A producer of so-called cage-free eggs, which had to suspend operations in December and then recall eggs that were associated with Salmonella Enteritis illnesses in January, has now come in for a stern warning from the U.S. Food and Drug Administration (FDA).
And while one producer’s problems does not a trend make, the concerns FDA raises with the Good Earth Egg Co. in the recently released Feb. 23 warning letter are among the significant food safety problems that do come up with “cage-free” eggs.
In the warning letter, FDA paints grim picture of these cage-free eggs being raised in conditions “contaminated with fllth,” without environmental testing or biosecurity measures to control the spread of Salmonella Enteritis, with no cleaning or disinfection procedures or proper refrigeration.
That is just the quick outline of conditions at the Good Earth Egg Co. in Bon Terre, MO, a provider of cage-free eggs to the St. Louis metropolitan area. Owned by the third generation of the David Family in Bon Terre, Good Earth was ordered to close by the Missouri Department of Health and Senior Services on Dec. 18, 2015.
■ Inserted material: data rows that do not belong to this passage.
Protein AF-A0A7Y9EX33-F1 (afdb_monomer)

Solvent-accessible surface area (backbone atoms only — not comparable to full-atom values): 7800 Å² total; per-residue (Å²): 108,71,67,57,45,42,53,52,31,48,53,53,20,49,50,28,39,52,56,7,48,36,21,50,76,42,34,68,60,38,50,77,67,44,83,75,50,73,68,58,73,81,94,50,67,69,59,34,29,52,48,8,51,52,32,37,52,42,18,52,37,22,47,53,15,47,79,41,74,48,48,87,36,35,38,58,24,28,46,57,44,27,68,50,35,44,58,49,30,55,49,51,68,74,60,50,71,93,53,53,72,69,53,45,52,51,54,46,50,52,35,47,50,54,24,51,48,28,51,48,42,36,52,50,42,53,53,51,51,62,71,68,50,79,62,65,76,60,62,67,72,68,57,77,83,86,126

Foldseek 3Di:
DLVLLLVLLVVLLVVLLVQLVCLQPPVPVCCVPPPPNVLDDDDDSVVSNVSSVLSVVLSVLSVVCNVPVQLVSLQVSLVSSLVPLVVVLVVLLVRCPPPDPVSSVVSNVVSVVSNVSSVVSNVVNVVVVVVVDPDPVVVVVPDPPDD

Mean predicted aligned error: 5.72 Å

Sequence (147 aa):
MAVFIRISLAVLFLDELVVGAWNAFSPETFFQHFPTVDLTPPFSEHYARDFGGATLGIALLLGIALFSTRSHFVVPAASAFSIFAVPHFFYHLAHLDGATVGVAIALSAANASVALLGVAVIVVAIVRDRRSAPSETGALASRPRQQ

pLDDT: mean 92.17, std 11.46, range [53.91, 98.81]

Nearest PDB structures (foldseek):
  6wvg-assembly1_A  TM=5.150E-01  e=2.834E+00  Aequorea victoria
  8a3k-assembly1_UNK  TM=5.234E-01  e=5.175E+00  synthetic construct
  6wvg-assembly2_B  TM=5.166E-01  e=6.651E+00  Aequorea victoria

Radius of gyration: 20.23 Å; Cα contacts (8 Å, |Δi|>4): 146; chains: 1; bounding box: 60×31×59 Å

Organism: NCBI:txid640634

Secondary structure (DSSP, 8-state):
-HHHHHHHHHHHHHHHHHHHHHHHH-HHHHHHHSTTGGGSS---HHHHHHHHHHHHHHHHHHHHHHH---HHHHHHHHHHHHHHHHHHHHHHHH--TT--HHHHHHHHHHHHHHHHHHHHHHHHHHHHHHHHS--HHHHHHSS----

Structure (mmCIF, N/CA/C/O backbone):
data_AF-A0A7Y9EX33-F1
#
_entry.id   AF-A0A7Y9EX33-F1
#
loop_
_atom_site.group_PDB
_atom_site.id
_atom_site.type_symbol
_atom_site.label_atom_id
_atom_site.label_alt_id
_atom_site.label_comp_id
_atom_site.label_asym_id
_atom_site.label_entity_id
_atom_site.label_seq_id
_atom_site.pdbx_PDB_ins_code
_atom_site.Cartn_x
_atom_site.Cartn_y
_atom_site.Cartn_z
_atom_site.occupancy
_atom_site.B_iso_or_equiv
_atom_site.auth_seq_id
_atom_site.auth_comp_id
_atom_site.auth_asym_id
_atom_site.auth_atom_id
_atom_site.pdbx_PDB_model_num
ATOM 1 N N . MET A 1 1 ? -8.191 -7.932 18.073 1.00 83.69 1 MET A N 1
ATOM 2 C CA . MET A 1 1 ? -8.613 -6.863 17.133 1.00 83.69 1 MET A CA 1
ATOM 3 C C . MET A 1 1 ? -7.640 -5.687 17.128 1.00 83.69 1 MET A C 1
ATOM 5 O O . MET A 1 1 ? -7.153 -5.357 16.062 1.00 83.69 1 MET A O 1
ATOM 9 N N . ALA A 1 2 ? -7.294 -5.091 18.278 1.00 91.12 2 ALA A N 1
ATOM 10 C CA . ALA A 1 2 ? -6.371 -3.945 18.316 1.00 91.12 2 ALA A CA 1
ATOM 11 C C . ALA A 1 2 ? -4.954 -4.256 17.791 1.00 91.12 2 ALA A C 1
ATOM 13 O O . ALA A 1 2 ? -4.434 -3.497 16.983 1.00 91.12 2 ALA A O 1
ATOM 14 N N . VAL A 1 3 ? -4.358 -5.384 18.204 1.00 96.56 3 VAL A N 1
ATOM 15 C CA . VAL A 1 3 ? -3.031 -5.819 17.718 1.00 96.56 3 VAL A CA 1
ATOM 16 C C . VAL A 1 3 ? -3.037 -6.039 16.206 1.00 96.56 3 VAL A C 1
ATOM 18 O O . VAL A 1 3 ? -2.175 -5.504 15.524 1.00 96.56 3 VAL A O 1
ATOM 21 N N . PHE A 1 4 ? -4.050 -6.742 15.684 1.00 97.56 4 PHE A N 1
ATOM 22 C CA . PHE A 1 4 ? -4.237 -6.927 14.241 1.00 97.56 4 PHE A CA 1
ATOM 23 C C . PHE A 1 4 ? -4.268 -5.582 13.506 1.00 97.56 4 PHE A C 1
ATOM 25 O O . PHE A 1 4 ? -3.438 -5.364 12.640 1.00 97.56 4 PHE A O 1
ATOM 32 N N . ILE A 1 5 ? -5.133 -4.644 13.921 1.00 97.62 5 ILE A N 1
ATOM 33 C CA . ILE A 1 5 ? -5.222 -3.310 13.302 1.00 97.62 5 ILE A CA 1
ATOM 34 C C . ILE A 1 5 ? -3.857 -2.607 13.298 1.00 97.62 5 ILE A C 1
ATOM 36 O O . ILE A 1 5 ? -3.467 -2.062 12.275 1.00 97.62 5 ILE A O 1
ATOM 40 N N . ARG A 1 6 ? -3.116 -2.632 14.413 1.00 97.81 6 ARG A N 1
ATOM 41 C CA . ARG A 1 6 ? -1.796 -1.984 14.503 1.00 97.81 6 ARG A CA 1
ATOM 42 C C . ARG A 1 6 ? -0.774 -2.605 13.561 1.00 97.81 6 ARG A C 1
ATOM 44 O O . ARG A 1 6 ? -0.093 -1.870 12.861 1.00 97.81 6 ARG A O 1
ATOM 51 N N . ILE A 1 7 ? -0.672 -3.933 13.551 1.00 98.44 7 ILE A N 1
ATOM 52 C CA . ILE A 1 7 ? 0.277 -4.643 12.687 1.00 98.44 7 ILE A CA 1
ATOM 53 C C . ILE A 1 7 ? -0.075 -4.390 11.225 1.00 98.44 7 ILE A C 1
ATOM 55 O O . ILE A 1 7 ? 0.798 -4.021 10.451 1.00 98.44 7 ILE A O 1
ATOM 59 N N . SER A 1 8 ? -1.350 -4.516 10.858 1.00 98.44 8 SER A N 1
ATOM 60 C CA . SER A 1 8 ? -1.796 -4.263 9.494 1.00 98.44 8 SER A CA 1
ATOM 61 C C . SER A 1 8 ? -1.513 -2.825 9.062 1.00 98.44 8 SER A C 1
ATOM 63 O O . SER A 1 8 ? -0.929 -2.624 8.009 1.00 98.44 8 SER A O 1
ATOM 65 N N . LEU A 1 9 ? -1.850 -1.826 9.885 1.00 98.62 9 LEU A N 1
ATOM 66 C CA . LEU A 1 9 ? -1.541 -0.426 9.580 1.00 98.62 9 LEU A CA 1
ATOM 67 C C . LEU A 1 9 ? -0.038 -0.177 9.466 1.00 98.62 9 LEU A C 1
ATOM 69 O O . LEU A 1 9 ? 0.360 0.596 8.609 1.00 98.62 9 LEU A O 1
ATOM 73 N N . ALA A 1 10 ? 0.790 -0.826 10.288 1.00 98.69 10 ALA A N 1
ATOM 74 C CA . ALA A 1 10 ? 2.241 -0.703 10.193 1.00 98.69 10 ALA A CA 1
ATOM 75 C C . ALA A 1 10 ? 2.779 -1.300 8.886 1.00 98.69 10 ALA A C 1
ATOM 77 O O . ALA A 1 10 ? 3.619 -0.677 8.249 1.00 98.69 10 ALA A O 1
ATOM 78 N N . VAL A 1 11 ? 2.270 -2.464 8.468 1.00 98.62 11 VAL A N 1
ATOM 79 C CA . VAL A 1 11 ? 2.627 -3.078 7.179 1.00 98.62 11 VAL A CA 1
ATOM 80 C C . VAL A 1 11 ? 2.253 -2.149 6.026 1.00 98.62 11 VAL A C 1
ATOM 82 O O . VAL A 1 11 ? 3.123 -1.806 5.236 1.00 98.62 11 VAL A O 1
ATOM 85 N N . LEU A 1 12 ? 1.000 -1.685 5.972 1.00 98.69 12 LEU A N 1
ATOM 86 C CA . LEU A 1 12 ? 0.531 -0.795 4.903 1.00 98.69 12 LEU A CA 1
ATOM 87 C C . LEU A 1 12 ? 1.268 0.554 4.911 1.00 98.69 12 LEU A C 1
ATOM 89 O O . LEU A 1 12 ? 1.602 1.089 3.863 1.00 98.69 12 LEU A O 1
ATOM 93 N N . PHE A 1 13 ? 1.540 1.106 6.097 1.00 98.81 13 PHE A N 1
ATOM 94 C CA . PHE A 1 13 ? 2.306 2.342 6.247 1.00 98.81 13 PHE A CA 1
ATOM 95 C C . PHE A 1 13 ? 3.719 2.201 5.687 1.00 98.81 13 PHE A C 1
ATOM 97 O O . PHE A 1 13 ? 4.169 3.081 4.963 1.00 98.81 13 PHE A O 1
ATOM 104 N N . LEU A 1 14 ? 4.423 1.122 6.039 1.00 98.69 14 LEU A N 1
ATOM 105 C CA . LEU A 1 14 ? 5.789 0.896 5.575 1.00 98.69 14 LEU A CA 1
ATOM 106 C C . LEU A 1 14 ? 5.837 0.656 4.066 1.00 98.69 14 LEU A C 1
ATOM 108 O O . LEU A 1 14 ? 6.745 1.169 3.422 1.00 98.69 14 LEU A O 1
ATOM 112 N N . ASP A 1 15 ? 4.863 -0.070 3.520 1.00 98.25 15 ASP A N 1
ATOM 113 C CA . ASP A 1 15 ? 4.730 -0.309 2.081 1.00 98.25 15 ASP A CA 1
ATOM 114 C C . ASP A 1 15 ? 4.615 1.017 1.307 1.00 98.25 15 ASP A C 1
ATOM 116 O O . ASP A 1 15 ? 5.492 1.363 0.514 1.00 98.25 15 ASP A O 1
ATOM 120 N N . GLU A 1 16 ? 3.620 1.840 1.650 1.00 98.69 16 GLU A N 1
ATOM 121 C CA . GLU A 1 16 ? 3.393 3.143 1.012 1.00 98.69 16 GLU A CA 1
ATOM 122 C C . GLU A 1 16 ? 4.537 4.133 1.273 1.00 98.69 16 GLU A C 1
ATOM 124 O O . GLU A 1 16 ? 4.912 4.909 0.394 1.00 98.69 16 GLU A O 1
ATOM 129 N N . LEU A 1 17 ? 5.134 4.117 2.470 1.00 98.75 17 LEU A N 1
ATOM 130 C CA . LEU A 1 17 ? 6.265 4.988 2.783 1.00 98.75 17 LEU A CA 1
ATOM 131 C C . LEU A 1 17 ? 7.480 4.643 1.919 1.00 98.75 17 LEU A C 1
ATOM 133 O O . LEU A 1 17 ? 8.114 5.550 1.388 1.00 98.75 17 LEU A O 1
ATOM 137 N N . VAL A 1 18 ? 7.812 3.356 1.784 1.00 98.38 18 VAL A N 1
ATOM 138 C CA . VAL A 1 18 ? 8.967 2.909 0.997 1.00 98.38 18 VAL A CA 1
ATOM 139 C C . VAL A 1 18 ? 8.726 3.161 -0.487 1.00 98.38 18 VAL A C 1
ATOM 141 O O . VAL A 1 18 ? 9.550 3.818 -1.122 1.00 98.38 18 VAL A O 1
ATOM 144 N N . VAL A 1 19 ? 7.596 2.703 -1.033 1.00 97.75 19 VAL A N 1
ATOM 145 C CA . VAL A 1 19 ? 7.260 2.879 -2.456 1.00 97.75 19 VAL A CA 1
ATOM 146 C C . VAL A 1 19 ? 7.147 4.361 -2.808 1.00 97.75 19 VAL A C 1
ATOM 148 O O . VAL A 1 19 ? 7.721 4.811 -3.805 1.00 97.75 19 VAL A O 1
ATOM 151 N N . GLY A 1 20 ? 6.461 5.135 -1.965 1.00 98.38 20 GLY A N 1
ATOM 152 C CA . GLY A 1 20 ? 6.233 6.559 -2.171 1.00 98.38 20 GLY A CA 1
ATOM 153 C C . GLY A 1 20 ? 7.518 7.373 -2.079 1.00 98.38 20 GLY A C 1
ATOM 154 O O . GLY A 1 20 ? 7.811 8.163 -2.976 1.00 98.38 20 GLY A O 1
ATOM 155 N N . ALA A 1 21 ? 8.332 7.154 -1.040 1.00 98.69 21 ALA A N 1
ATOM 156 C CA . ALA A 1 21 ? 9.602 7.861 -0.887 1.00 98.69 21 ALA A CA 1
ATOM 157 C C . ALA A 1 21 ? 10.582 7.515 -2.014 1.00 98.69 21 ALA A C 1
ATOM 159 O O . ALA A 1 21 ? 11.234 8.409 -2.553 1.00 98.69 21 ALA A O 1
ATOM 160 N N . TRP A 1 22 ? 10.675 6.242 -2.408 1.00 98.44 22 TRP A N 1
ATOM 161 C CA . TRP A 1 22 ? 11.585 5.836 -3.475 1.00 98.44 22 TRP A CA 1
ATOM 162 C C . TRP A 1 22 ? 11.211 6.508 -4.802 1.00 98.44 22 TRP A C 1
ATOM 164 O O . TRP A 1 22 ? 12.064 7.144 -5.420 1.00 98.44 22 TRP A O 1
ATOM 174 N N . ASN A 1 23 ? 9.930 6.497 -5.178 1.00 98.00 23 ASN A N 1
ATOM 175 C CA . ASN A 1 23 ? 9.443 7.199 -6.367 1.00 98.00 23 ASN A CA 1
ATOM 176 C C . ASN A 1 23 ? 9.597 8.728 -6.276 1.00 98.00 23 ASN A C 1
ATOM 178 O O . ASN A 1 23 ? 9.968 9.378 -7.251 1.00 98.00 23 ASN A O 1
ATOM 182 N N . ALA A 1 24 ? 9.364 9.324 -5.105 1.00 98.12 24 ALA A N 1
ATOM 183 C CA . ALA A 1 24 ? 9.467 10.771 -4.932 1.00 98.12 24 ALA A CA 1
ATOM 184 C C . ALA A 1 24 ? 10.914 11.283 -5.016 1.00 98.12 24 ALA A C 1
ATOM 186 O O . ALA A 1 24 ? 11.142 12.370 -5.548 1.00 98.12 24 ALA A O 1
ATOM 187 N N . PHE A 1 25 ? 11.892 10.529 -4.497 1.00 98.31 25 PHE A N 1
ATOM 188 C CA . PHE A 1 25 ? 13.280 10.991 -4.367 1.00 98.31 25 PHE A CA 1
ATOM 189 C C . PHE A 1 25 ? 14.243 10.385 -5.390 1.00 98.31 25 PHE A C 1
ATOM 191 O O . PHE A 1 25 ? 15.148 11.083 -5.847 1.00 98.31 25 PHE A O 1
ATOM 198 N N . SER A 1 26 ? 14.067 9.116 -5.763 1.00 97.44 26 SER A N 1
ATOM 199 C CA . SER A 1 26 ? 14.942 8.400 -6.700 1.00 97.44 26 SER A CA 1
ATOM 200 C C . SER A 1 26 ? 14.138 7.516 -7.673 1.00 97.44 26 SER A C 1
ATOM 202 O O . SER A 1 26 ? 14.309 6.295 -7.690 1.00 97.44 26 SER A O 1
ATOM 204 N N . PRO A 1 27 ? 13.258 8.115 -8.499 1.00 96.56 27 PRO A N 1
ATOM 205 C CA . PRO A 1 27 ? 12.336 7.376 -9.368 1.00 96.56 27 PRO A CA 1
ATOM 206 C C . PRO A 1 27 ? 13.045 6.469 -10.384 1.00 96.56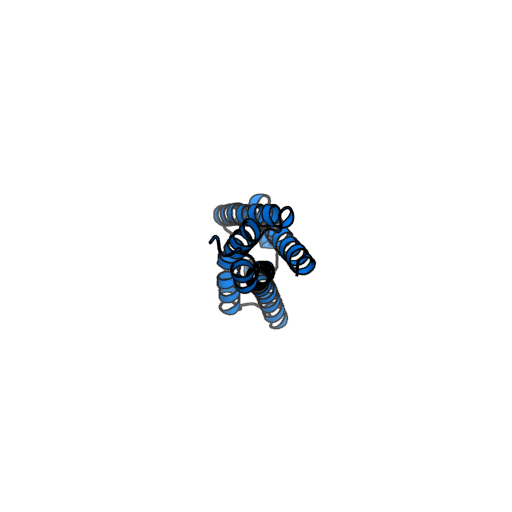 27 PRO A C 1
ATOM 208 O O . PRO A 1 27 ? 12.587 5.360 -10.637 1.00 96.56 27 PRO A O 1
ATOM 211 N N . GLU A 1 28 ? 14.194 6.895 -10.915 1.00 94.69 28 GLU A N 1
ATOM 212 C CA . GLU A 1 28 ? 14.985 6.089 -11.856 1.00 94.69 28 GLU A CA 1
ATOM 213 C C . GLU A 1 28 ? 15.483 4.789 -11.207 1.00 94.69 28 GLU A C 1
ATOM 215 O O . GLU A 1 28 ? 15.390 3.712 -11.788 1.00 94.69 28 GLU A O 1
ATOM 220 N N . THR A 1 29 ? 15.978 4.858 -9.966 1.00 95.62 29 THR A N 1
ATOM 221 C CA . THR A 1 29 ? 16.482 3.653 -9.295 1.00 95.62 29 THR A CA 1
ATOM 222 C C . THR A 1 29 ? 15.344 2.725 -8.885 1.00 95.62 29 THR A C 1
ATOM 224 O O . THR A 1 29 ? 15.534 1.511 -8.932 1.00 95.62 29 THR A O 1
ATOM 227 N N . PHE A 1 30 ? 14.164 3.266 -8.553 1.00 95.38 30 PHE A N 1
ATOM 228 C CA . PHE A 1 30 ? 12.956 2.467 -8.342 1.00 95.38 30 PHE A CA 1
ATOM 229 C C . PHE A 1 30 ? 12.596 1.704 -9.617 1.00 95.38 30 PHE A C 1
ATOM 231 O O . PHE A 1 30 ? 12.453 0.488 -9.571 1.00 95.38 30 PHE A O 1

The reason for the closure was that Salmonella contamination was found inside the facility. The state ordered remediation efforts and re-sampling, but the company did not issue a recall.
But when Good Earth eggs were associated with Salmonella illnesses in Missouri in early January, it did issue a recall of eggs of various sizes and packaging. The recalled eggs all had sell-by dates of Feb. 5.
Cage-free is a misnomer as it does not mean laying hens are not confined. It means the confinement is a large enough space to allow the laying hens to stand up, lie down, turn around and fully extend their limbs without touching one another or the sides of the enclosure. When the term “free range” is used, hens are required to have access to the outdoors.
FDA says it found the violations at the Good Earth Egg Co. sufficient to consider its shell eggs to be adulterated within the meaning the Federal Food, Drug and Cosmetic Act, and they may have been “injurious to health.” The agency says Good Earth does not have a Salmonella Enteritis prevention plan as required by law.
Consequently, Good Earth has “temporarily ceased” shell egg operations, according to FDA, and it should not resume until it has an Salmonella Enteritis (SE) plan in place.
“Your firm failed to test your pullet environment for SE when pullets were 14-16 weeks of age as required (by law),” according to the FDA warning letter. Good Earth personnel in fact admitted they’d never done testing in the pullet house for SE.
Good Earth told FDA it’s SE plan would be developed by March 1.
FDA also found no biosecurity measures are practiced at Good Earth. Customers were seen driving their own vehicles into the facility to purchase eggs and people were moving freely between poultry houses. Nothing was being done to prevent cross contamination as equipment was moved between poultry houses.
No attention was being give to rodents in the egg laying houses. There were also numerous openings that allow pests to enter laying houses. Rodent burrows and feed spillage were observerd along with “debris within a poultry house and vegetation and debris outside a poultry house that may provide harborage for pests.”
“Rodent excreta pellets” and flies were also not being cleaned up or brought under control.
Further, FDA questions whether Susan David is qualified to be the Salmonella Enteritis plan supervisor, in part because she does not “oversee or participate in daily egg production.” In addition there is no record or documentation that laying houses are cleaned and disinfected between flocks.
Salmonella Enteritis is not the only concern for the cage-free Missouri egg farm. “We are concerned about the presence of Salmonella Oranienberg (SO) in your poultry house environment” FDA said. Environmental sampling in to laying houses found the presence of SO.
“Although FDA’s Shell Egg Rule pertains to the prevention of SE, FDA considers SO in a poultry house environment to be a public health threat since all serovars of Salmonella are considered human pathogens,” the warning letter continued.
“According to your firm’s management, your cleaning procedure in between flocks includes a step where the manure belts are run for removal of all manure, dust, dirt, and feathers prior to being sprayed with disinfectant. However, it is not clear if you remove manure from other surfaces.”
FDA says the manure must be removed in such situations.
Egg producers using both tight and loose confinement systems have failed FDA’s inspections since the agency imposed tougher conditions five years ago to control Salmonella Enteritis in table eggs. However, there is some evidence to suggest closer confinement of laying hens makes it easier to control pathogens, too.
Currently, demand for “cage-free” eggs is far greater than the supply especially with the market restrictions in California. Numerous egg-buyers are promising their customers only “cage-free” eggs at some date in the future — most cite the year 2025 as the soonest it can happen.
Good Earth Eggs has until later this week to respond to FDA’s demands.